Dataset records:
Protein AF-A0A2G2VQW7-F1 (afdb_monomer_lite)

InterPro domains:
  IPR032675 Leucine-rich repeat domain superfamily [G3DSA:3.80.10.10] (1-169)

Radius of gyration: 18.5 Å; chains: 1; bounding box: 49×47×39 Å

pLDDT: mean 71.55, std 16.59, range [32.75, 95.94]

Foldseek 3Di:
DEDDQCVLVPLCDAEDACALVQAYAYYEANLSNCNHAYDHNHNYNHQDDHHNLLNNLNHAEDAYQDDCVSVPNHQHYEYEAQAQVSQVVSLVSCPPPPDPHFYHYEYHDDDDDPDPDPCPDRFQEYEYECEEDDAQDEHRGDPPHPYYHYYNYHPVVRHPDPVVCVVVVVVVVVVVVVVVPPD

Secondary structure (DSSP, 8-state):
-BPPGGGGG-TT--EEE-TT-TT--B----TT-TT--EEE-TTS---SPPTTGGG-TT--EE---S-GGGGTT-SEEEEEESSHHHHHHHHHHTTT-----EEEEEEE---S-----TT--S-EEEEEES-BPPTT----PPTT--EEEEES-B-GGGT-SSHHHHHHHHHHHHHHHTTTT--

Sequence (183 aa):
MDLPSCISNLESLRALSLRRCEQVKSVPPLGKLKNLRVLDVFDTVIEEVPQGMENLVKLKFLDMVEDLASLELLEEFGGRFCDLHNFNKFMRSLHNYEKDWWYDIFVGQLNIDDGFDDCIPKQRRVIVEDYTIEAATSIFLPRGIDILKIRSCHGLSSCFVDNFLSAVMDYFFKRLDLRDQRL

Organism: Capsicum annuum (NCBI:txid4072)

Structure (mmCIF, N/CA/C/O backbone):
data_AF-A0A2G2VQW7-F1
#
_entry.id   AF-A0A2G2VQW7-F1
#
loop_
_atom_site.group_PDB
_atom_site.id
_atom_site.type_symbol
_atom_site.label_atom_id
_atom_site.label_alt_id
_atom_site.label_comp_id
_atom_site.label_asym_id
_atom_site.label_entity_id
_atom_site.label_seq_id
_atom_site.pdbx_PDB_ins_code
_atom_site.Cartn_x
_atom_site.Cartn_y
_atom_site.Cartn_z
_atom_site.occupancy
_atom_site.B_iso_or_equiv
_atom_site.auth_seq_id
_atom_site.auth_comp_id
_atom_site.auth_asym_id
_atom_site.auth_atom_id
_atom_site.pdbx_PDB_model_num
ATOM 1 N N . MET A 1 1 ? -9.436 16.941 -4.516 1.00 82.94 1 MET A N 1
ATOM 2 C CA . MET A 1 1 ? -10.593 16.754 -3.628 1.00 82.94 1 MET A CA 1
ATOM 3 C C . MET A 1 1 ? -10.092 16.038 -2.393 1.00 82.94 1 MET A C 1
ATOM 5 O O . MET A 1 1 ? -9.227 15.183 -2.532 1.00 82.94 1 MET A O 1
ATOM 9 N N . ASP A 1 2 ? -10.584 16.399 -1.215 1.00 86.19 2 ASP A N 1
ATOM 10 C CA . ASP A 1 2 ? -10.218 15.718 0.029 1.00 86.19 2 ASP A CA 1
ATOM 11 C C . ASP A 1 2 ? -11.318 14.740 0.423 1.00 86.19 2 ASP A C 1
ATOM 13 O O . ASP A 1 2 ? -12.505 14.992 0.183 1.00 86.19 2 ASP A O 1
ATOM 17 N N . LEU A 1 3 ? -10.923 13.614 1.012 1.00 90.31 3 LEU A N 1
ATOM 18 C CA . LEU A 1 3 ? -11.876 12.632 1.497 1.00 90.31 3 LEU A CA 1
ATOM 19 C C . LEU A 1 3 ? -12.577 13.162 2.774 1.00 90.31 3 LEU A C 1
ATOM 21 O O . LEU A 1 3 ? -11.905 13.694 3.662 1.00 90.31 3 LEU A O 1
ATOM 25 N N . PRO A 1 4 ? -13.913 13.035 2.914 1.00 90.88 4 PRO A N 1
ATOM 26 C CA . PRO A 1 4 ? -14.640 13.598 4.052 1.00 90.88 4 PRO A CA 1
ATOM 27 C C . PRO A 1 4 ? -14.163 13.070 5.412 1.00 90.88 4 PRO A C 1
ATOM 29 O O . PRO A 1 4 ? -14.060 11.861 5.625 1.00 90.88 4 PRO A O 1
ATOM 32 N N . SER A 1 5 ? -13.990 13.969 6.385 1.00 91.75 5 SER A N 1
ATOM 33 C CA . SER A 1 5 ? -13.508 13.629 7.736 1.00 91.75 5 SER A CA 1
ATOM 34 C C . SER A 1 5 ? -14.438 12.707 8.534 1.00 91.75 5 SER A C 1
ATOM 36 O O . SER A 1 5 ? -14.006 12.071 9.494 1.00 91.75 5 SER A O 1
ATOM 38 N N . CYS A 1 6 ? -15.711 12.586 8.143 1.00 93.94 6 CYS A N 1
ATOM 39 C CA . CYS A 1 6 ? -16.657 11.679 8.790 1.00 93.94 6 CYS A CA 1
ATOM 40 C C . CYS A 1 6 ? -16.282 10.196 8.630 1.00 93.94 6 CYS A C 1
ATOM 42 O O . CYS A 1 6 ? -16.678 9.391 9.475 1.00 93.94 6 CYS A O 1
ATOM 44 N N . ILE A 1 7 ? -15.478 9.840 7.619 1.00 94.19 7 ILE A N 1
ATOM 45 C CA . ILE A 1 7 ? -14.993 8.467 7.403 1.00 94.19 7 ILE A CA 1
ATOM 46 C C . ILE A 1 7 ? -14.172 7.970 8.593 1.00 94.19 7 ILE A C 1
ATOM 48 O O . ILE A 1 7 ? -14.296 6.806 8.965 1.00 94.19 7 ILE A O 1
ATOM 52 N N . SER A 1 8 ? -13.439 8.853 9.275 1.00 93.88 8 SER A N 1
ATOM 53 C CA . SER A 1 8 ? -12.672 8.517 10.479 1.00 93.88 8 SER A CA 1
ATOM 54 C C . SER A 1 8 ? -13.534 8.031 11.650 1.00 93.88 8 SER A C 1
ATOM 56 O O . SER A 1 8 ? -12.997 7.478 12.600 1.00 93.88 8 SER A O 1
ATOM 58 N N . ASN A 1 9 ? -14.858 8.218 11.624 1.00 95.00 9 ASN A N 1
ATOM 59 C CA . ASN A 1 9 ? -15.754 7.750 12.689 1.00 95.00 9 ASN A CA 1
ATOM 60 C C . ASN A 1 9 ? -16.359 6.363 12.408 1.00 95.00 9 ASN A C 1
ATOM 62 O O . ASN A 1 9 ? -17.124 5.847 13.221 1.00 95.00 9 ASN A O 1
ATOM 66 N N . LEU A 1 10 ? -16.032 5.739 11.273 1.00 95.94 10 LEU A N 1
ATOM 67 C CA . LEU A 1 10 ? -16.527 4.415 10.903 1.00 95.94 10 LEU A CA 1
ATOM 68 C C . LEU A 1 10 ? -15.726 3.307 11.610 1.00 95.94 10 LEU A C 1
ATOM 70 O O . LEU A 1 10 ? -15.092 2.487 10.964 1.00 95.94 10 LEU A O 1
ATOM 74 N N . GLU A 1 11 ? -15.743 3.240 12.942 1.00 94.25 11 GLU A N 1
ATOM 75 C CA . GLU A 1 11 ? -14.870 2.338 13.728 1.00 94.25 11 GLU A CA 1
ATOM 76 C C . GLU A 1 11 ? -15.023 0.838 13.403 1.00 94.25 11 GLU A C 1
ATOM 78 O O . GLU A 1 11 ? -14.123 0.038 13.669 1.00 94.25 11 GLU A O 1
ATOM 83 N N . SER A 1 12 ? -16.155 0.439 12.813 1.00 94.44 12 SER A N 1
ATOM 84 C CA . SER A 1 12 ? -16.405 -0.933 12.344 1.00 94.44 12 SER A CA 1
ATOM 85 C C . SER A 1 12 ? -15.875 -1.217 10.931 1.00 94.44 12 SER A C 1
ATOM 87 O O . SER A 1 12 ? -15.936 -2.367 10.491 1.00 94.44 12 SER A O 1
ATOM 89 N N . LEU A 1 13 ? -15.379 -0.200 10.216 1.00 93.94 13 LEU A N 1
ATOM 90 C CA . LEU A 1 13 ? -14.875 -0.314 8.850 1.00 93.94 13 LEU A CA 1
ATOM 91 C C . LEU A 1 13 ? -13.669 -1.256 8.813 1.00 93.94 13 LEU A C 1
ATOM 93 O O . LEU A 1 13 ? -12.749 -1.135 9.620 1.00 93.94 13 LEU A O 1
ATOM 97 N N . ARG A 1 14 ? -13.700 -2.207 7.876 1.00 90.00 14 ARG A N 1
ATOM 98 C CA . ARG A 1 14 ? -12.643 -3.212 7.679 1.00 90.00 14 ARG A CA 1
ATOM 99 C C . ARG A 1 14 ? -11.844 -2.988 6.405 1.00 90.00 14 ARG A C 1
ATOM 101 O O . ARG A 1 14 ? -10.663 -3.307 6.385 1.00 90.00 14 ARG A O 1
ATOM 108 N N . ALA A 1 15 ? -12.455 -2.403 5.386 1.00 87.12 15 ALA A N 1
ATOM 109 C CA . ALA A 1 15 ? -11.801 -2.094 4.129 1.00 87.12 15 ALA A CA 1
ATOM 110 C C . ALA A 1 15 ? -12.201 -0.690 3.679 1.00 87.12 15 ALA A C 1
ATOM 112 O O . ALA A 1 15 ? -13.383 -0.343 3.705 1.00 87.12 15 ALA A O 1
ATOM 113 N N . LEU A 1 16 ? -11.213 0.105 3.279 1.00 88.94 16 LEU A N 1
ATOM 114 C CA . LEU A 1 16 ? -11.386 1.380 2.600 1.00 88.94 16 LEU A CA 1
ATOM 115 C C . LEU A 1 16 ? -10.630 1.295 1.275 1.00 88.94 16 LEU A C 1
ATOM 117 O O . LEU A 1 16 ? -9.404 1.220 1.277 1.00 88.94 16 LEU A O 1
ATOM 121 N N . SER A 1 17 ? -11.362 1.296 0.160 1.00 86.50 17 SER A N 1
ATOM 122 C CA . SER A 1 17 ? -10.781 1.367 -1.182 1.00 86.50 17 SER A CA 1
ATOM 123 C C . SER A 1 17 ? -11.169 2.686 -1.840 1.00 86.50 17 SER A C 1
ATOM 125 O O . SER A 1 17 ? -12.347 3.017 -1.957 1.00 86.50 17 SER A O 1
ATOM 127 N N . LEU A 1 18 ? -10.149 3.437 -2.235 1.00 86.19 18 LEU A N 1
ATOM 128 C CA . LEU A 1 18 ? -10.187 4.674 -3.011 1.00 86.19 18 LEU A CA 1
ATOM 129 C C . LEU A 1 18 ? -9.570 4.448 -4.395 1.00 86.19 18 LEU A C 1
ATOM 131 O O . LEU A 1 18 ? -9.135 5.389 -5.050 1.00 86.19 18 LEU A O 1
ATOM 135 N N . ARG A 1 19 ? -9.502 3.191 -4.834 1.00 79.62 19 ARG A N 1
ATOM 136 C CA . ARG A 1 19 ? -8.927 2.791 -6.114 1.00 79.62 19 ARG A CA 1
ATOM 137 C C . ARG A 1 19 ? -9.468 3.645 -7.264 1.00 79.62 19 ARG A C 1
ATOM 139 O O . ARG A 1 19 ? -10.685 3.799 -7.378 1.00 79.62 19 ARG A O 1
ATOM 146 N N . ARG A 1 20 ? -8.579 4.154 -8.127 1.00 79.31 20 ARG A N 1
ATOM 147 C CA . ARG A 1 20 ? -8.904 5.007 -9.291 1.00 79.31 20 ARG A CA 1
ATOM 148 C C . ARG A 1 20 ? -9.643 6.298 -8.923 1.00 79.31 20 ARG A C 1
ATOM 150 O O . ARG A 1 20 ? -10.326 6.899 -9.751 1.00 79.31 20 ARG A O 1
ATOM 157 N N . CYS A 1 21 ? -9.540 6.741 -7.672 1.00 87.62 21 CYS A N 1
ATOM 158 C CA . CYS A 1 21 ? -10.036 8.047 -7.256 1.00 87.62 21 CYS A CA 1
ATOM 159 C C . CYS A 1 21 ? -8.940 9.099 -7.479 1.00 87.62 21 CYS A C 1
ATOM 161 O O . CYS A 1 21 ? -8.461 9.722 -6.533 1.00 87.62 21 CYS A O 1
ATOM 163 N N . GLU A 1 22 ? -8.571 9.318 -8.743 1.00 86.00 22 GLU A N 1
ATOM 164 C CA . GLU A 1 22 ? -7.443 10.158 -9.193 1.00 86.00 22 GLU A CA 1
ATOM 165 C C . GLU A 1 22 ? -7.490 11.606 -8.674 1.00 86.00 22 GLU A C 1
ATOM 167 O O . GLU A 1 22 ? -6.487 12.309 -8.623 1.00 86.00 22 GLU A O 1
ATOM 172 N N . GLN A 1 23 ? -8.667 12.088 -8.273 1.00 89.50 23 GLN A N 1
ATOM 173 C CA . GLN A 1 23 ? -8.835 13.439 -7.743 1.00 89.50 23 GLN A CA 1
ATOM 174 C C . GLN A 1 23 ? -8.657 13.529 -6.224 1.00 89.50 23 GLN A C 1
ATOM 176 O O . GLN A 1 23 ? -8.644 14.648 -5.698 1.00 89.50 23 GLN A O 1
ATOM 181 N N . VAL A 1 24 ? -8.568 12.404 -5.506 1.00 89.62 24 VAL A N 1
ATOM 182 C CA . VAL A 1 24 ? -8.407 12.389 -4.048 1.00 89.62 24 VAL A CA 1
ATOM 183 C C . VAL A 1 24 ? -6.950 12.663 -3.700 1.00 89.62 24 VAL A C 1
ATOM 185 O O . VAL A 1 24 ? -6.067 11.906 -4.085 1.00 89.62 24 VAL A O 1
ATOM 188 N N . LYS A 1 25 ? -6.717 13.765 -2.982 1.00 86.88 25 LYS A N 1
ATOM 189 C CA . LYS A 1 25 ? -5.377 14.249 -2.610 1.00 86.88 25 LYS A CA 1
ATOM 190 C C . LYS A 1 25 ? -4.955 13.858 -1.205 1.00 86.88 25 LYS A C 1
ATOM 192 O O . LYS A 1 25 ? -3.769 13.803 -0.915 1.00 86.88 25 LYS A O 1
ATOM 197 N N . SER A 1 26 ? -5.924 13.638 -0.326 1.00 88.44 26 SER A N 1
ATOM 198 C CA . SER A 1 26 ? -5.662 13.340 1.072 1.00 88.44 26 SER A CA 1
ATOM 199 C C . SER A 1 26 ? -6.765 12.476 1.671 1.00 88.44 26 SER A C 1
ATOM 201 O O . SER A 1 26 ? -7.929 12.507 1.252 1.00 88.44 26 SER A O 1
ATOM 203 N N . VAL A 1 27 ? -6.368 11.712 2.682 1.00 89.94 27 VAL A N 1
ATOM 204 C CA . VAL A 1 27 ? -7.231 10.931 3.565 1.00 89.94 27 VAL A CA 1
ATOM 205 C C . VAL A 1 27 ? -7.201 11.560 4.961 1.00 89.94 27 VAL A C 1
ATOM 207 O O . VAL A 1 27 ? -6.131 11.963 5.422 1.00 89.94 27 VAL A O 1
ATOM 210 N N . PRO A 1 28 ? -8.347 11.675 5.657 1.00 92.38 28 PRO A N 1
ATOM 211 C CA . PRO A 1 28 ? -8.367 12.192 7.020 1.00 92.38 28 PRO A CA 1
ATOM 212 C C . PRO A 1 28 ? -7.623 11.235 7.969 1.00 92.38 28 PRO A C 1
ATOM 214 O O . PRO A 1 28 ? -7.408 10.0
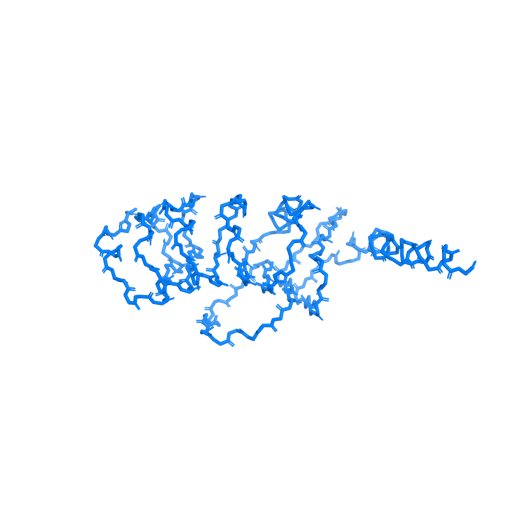73 7.621 1.00 92.38 28 PRO A O 1
ATOM 217 N N . PRO A 1 29 ? -7.280 11.666 9.197 1.00 92.06 29 PRO A N 1
ATOM 218 C CA . PRO A 1 29 ? -6.641 10.792 10.176 1.00 92.06 29 PRO A CA 1
ATOM 219 C C . PRO A 1 29 ? -7.441 9.504 10.400 1.00 92.06 29 PRO A C 1
ATOM 221 O O . PRO A 1 29 ? -8.633 9.551 10.719 1.00 92.06 29 PRO A O 1
ATOM 224 N N . LEU A 1 30 ? -6.796 8.348 10.253 1.00 91.75 30 LEU A N 1
ATOM 225 C CA . LEU A 1 30 ? -7.475 7.048 10.277 1.00 91.75 30 LEU A CA 1
ATOM 226 C C . LEU A 1 30 ? -7.379 6.344 11.633 1.00 91.75 30 LEU A C 1
ATOM 228 O O . LEU A 1 30 ? -8.027 5.323 11.825 1.00 91.75 30 LEU A O 1
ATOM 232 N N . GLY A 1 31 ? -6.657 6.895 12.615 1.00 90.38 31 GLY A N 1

• **Work task**:
Your answer must consist solely of the lines above between the line holding "ATOM 123 C C" and the line holding "ATOM 135 N N", inclusive, copied exactly.

• **Result below**:
ATOM 123 C C . SER A 1 17 ? -11.169 2.686 -1.840 1.00 86.50 17 SER A C 1
ATOM 125 O O . SER A 1 17 ? -12.347 3.017 -1.957 1.00 86.50 17 SER A O 1
ATOM 127 N N . LEU A 1 18 ? -10.149 3.437 -2.235 1.00 86.19 18 LEU A N 1
ATOM 128 C CA . LEU A 1 18 ? -10.187 4.674 -3.011 1.00 86.19 18 LEU A CA 1
ATOM 129 C C . LEU A 1 18 ? -9.570 4.448 -4.395 1.00 86.19 18 LEU A C 1
ATOM 131 O O . LEU A 1 18 ? -9.135 5.389 -5.050 1.00 86.19 18 LEU A O 1
ATOM 135 N N . ARG A 1 19 ? -9.502 3.191 -4.834 1.00 79.62 19 ARG A N 1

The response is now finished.